Vula can also be run without systemd, and/or in a single monolithic process
under systemd, but how to do so is not yet documented.

## Running vula

To see the current status:
* `vula`

To start vula (via dbus activation) if it is not started, or print the status
if it is:
* `vula start`

To see a list of subcommands:
* `vula --help`

To see a list of peers:
* `vula peer`

To see a list of peers, including disabled peers:
* `vula peer show --all`

To see descriptors and qrcodes for all enabled peers:
* `vula peer show -Dq`

To see the preferences:
* `vula prefs`

To see commands for editing preferences:
* `vula prefs --help`

More documentation is coming soon.

## Technical details and vision

The vula paper outlines the design decisions, the threat model, the vision for
the `vula` system as well as the `vula` protocol. Please send an email to
`paper at vula dot link` requesting a copy of our current draft while it is
under submission.

### IPv4 and IPv6 limitations

Currently, vula supports IPv4 for networks with [RFC 1918
addresses](https://tools.ietf.org/html/rfc1918) and will support IPv6 networks
in the future.  With a small amount of manual configuration, vula also supports
any other subnets desired if RFC 1918 address space isn't sufficient. 

### Secure local names

On GNU/Linux systems, vula connections are available if `vula configure
nsswitch` is run after installation of the vula package. This is performed
automatically during the installation process when using the Debian packages
produced by `make deb`. Absent an active attack or misconfiguration, our name
system will usually resolve hostnames of vula peers to the same IPs as mDNS
would, so it is possible to use vula without it.

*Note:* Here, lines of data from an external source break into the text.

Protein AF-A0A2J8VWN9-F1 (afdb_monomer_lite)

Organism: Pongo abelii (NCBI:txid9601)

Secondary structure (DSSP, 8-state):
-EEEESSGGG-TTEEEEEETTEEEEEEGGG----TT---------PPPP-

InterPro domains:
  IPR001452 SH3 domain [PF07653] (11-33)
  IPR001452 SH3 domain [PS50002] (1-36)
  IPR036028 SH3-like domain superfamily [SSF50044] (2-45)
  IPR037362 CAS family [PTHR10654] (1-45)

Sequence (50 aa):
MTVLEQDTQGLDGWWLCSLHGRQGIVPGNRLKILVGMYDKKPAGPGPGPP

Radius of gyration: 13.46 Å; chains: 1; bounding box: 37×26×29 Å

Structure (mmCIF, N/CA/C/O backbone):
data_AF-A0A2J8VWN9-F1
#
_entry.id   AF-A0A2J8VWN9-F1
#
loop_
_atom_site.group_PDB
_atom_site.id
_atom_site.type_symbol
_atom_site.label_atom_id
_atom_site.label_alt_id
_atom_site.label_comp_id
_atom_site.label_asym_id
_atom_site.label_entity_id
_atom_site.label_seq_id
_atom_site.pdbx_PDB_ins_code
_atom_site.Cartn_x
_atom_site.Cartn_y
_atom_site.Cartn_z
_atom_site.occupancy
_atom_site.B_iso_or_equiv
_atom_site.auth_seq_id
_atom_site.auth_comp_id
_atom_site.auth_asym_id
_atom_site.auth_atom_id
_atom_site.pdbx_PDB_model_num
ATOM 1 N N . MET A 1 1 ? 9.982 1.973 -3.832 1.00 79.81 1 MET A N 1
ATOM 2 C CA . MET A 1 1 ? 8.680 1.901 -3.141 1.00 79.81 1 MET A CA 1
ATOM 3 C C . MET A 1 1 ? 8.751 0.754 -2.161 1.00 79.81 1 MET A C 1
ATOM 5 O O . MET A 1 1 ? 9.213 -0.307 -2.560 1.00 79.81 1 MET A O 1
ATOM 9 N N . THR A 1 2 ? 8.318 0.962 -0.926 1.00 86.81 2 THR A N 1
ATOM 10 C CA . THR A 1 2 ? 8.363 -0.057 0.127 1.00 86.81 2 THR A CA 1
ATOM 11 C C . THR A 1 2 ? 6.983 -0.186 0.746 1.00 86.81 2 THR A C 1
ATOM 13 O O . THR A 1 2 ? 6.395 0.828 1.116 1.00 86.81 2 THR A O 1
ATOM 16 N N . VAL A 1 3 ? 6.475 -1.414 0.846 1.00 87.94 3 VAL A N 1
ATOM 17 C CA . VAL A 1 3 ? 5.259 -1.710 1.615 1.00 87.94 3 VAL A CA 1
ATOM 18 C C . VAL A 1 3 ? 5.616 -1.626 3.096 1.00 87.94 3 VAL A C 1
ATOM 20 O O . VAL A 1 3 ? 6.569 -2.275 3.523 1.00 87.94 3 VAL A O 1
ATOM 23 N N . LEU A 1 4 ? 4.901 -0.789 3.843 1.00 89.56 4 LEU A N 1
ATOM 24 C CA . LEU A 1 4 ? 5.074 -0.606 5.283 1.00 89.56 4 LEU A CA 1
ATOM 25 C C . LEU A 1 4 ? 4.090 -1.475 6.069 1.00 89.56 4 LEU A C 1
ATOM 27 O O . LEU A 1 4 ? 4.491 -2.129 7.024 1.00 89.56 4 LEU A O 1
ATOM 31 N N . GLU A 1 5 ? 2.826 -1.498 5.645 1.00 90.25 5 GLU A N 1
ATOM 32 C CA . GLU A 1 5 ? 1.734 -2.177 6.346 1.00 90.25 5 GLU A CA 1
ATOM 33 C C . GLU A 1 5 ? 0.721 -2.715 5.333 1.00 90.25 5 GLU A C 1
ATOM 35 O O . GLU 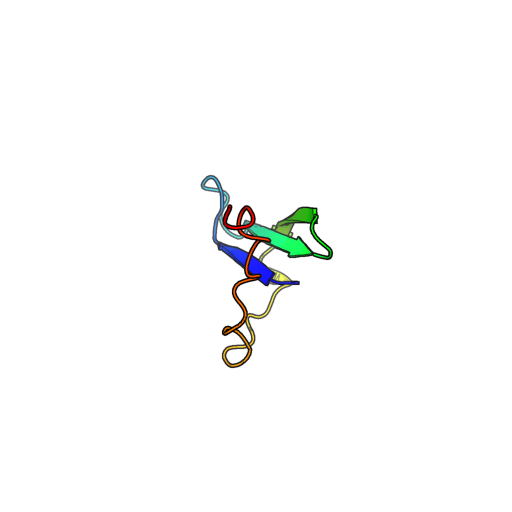A 1 5 ? 0.413 -2.041 4.346 1.00 90.25 5 GLU A O 1
ATOM 40 N N . GLN A 1 6 ? 0.221 -3.927 5.564 1.00 90.94 6 GLN A N 1
ATOM 41 C CA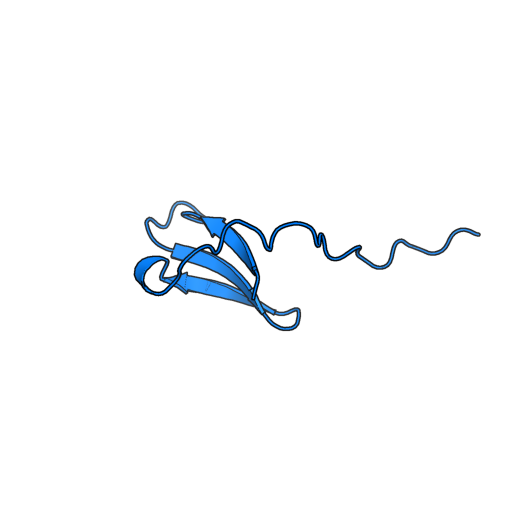 . GLN A 1 6 ? -0.892 -4.506 4.812 1.00 90.94 6 GLN A CA 1
ATOM 42 C C . GLN A 1 6 ? -2.184 -4.337 5.603 1.00 90.94 6 GLN A C 1
ATOM 44 O O . GLN A 1 6 ? -2.145 -4.317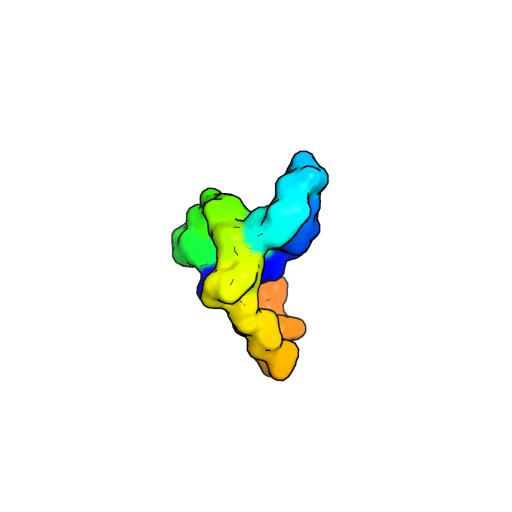 6.829 1.00 90.94 6 GLN A O 1
ATOM 49 N N . ASP A 1 7 ? -3.295 -4.203 4.883 1.00 91.06 7 ASP A N 1
ATOM 50 C CA . ASP A 1 7 ? -4.638 -4.018 5.440 1.00 91.06 7 ASP A CA 1
ATOM 51 C C . ASP A 1 7 ? -4.684 -2.895 6.488 1.00 91.06 7 ASP A C 1
ATOM 53 O O . ASP A 1 7 ? -5.213 -3.021 7.596 1.00 91.06 7 ASP A O 1
ATOM 57 N N . THR A 1 8 ? -4.051 -1.773 6.127 1.00 90.06 8 THR A N 1
ATOM 58 C CA . THR A 1 8 ? -3.796 -0.685 7.067 1.00 90.06 8 THR A CA 1
ATOM 59 C C . THR A 1 8 ? -5.095 -0.055 7.534 1.00 90.06 8 THR A C 1
ATOM 61 O O . THR A 1 8 ? -6.037 0.108 6.758 1.00 90.06 8 THR A O 1
ATOM 64 N N . GLN A 1 9 ? -5.154 0.314 8.813 1.00 88.44 9 GLN A N 1
ATOM 65 C CA . GLN A 1 9 ? -6.351 0.911 9.420 1.00 88.44 9 GLN A CA 1
ATOM 66 C C . GLN A 1 9 ? -7.612 0.026 9.292 1.00 88.44 9 GLN A C 1
ATOM 68 O O . GLN A 1 9 ? -8.729 0.537 9.350 1.00 88.44 9 GLN A O 1
ATOM 73 N N . GLY A 1 10 ? -7.450 -1.291 9.111 1.00 89.62 10 GLY A N 1
ATOM 74 C CA . GLY A 1 10 ? -8.564 -2.221 8.902 1.00 89.62 10 GLY A CA 1
ATOM 75 C C . GLY A 1 10 ? -9.190 -2.144 7.506 1.00 89.62 10 GLY A C 1
ATOM 76 O O . GLY A 1 10 ? -10.304 -2.626 7.310 1.00 89.62 10 GLY A O 1
ATOM 77 N N . LEU A 1 11 ? -8.509 -1.520 6.539 1.00 89.62 11 LEU A N 1
ATOM 78 C CA . LEU A 1 11 ? -8.935 -1.478 5.145 1.00 89.62 11 LEU A CA 1
ATOM 79 C C . LEU A 1 11 ? -8.398 -2.705 4.399 1.00 89.62 11 LEU A C 1
ATOM 81 O O . LEU A 1 11 ? -7.278 -2.688 3.890 1.00 89.62 11 LEU A O 1
ATOM 85 N N . ASP A 1 12 ? -9.217 -3.749 4.290 1.00 93.06 12 ASP A N 1
ATOM 86 C CA . ASP A 1 12 ? -8.875 -4.966 3.545 1.00 93.06 12 ASP A CA 1
ATOM 87 C C . ASP A 1 12 ? -8.428 -4.662 2.107 1.00 93.06 12 ASP A C 1
ATOM 89 O O . ASP A 1 12 ? -9.115 -3.992 1.327 1.00 93.06 12 ASP A O 1
ATOM 93 N N . GLY A 1 13 ? -7.254 -5.171 1.739 1.00 90.75 13 GLY A N 1
ATOM 94 C CA . GLY A 1 13 ? -6.660 -4.998 0.421 1.00 90.75 13 GLY A CA 1
ATOM 95 C C . GLY A 1 13 ? -6.016 -3.630 0.188 1.00 90.75 13 GLY A C 1
ATOM 96 O O . GLY A 1 13 ? -5.587 -3.362 -0.938 1.00 90.75 13 GLY A O 1
ATOM 97 N N . TRP A 1 14 ? -5.909 -2.772 1.205 1.00 93.56 14 TRP A N 1
ATOM 98 C CA . TRP A 1 14 ? -5.245 -1.471 1.122 1.00 93.56 14 TRP A CA 1
ATOM 99 C C . TRP A 1 14 ? -3.964 -1.458 1.936 1.00 93.56 14 TRP A C 1
ATOM 101 O O . TRP A 1 14 ? -3.946 -1.715 3.137 1.00 93.56 14 TRP A O 1
ATOM 111 N N . TRP A 1 15 ? -2.857 -1.166 1.267 1.00 92.62 15 TRP A N 1
ATOM 112 C CA . TRP A 1 15 ? -1.535 -1.245 1.868 1.00 92.62 15 TRP A CA 1
ATOM 113 C C . TRP A 1 15 ? -0.941 0.147 2.003 1.00 92.62 15 TRP A C 1
ATOM 115 O O . TRP A 1 15 ? -0.992 0.954 1.070 1.00 92.62 15 TRP A O 1
ATOM 125 N N . LEU A 1 16 ? -0.323 0.417 3.147 1.00 92.06 16 LEU A N 1
ATOM 126 C CA . LEU A 1 16 ? 0.470 1.618 3.345 1.00 92.06 16 LEU A CA 1
ATOM 127 C C . LEU A 1 16 ? 1.835 1.421 2.693 1.00 92.06 16 LEU A C 1
ATOM 129 O O . LEU A 1 16 ? 2.560 0.475 3.004 1.00 92.06 16 LEU A O 1
ATOM 133 N N . CYS A 1 17 ? 2.211 2.332 1.803 1.00 91.38 17 CYS A N 1
ATOM 134 C CA . CYS A 1 17 ? 3.481 2.280 1.094 1.00 91.38 17 CYS A CA 1
ATOM 135 C C . CYS A 1 17 ? 4.232 3.608 1.177 1.00 91.38 17 CYS A C 1
ATOM 137 O O . CYS A 1 17 ? 3.630 4.678 1.172 1.00 91.38 17 CYS A O 1
ATOM 139 N N . SER A 1 18 ? 5.564 3.539 1.194 1.00 90.56 18 SER A N 1
ATOM 140 C CA . SER A 1 18 ? 6.455 4.699 1.105 1.00 90.56 18 SER A CA 1
ATOM 141 C C . SER A 1 18 ? 7.150 4.763 -0.258 1.00 90.56 18 SER A C 1
ATOM 143 O O . SER A 1 18 ? 7.774 3.794 -0.710 1.00 90.56 18 SER A O 1
ATOM 145 N N . LEU A 1 19 ? 7.060 5.913 -0.925 1.00 89.56 19 LEU A N 1
ATOM 146 C CA . LEU A 1 19 ? 7.719 6.223 -2.192 1.00 89.56 19 LEU A CA 1
ATOM 147 C C . LEU A 1 19 ? 8.341 7.623 -2.122 1.00 89.56 19 LEU A C 1
ATOM 149 O O . LEU A 1 19 ? 7.649 8.604 -1.875 1.00 89.56 19 LEU A O 1
ATOM 153 N N . HIS A 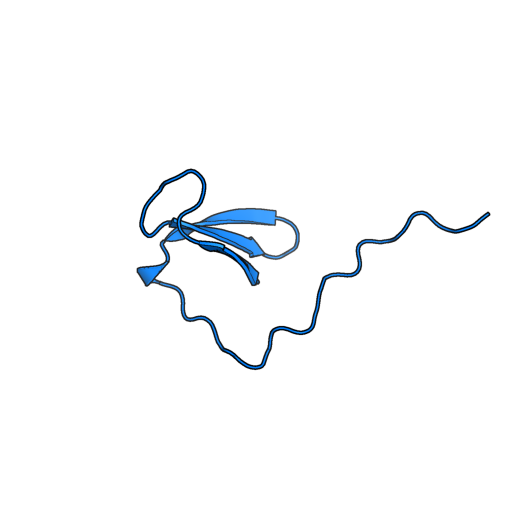1 20 ? 9.655 7.718 -2.353 1.00 88.94 20 HIS A N 1
ATOM 154 C CA . HIS A 1 20 ? 10.409 8.983 -2.317 1.00 88.94 20 HIS A CA 1
ATOM 155 C C . HIS A 1 20 ? 10.192 9.809 -1.030 1.00 88.94 20 HIS A C 1
ATOM 157 O O . HIS A 1 20 ? 10.080 11.030 -1.079 1.00 88.94 20 HIS A O 1
ATOM 163 N N . GLY A 1 21 ? 10.084 9.142 0.124 1.00 88.44 21 GLY A N 1
ATOM 164 C CA . GLY A 1 21 ? 9.838 9.800 1.415 1.00 88.44 21 GLY A CA 1
ATOM 165 C C . GLY A 1 21 ? 8.389 10.243 1.645 1.00 88.44 21 GLY A C 1
ATOM 166 O O . GLY A 1 21 ? 8.090 10.809 2.690 1.00 88.44 21 GLY A O 1
ATOM 167 N N . ARG A 1 22 ? 7.478 9.967 0.706 1.00 92.88 22 ARG A N 1
ATOM 168 C CA . ARG A 1 22 ? 6.037 10.191 0.862 1.00 92.88 22 ARG A CA 1
ATOM 169 C C . ARG A 1 22 ? 5.342 8.873 1.163 1.00 92.88 22 ARG A C 1
ATOM 171 O O . ARG A 1 22 ? 5.626 7.872 0.510 1.00 92.88 22 ARG A O 1
ATOM 178 N N . GLN A 1 23 ? 4.433 8.884 2.129 1.00 94.12 23 GLN A N 1
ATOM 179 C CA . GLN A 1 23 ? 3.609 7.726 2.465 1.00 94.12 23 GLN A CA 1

However, resolving names via
vula is required to achieve strong protection against active attackers.

### Post-quantum protection

Vula is designed as a transitionally secure post-quantum protocol. It does not
currently resist an active adversary with a quantum computer; it is designed to
resist an attacker that logs captured surveillance data in anticipation of
access to quantum computer at a later date. The vula protocol uses
[CSIDH](https://csidh.isogeny.org/) to achieve non-interactive post-quantum key
agreement in much the same way that Curve25519 is used for contemporary
security protections in the vula protocol. CSIDH is implemented in pure Python
on the Montgomery curve by the [sibc
library](https://github.com/JJChiDguez/sibc/). It is implemented with p512
using the hvelu formula in a dummy-free style, and it uses 10 as the exponent.

The post-quantum protection is not currently forward secret; that is, an
attacker who records ciphertext and later has a quantum computer *and* obtains a
user's CSIDH secret key will be able to decrypt the traffic. Rotating the CSIDH
key is possible, but this does not (yet) happen automatically.

### Default route encryption

The `vula organize` daemon will automatically secure traffic to the local
gateway when that gateway is also a vula peer.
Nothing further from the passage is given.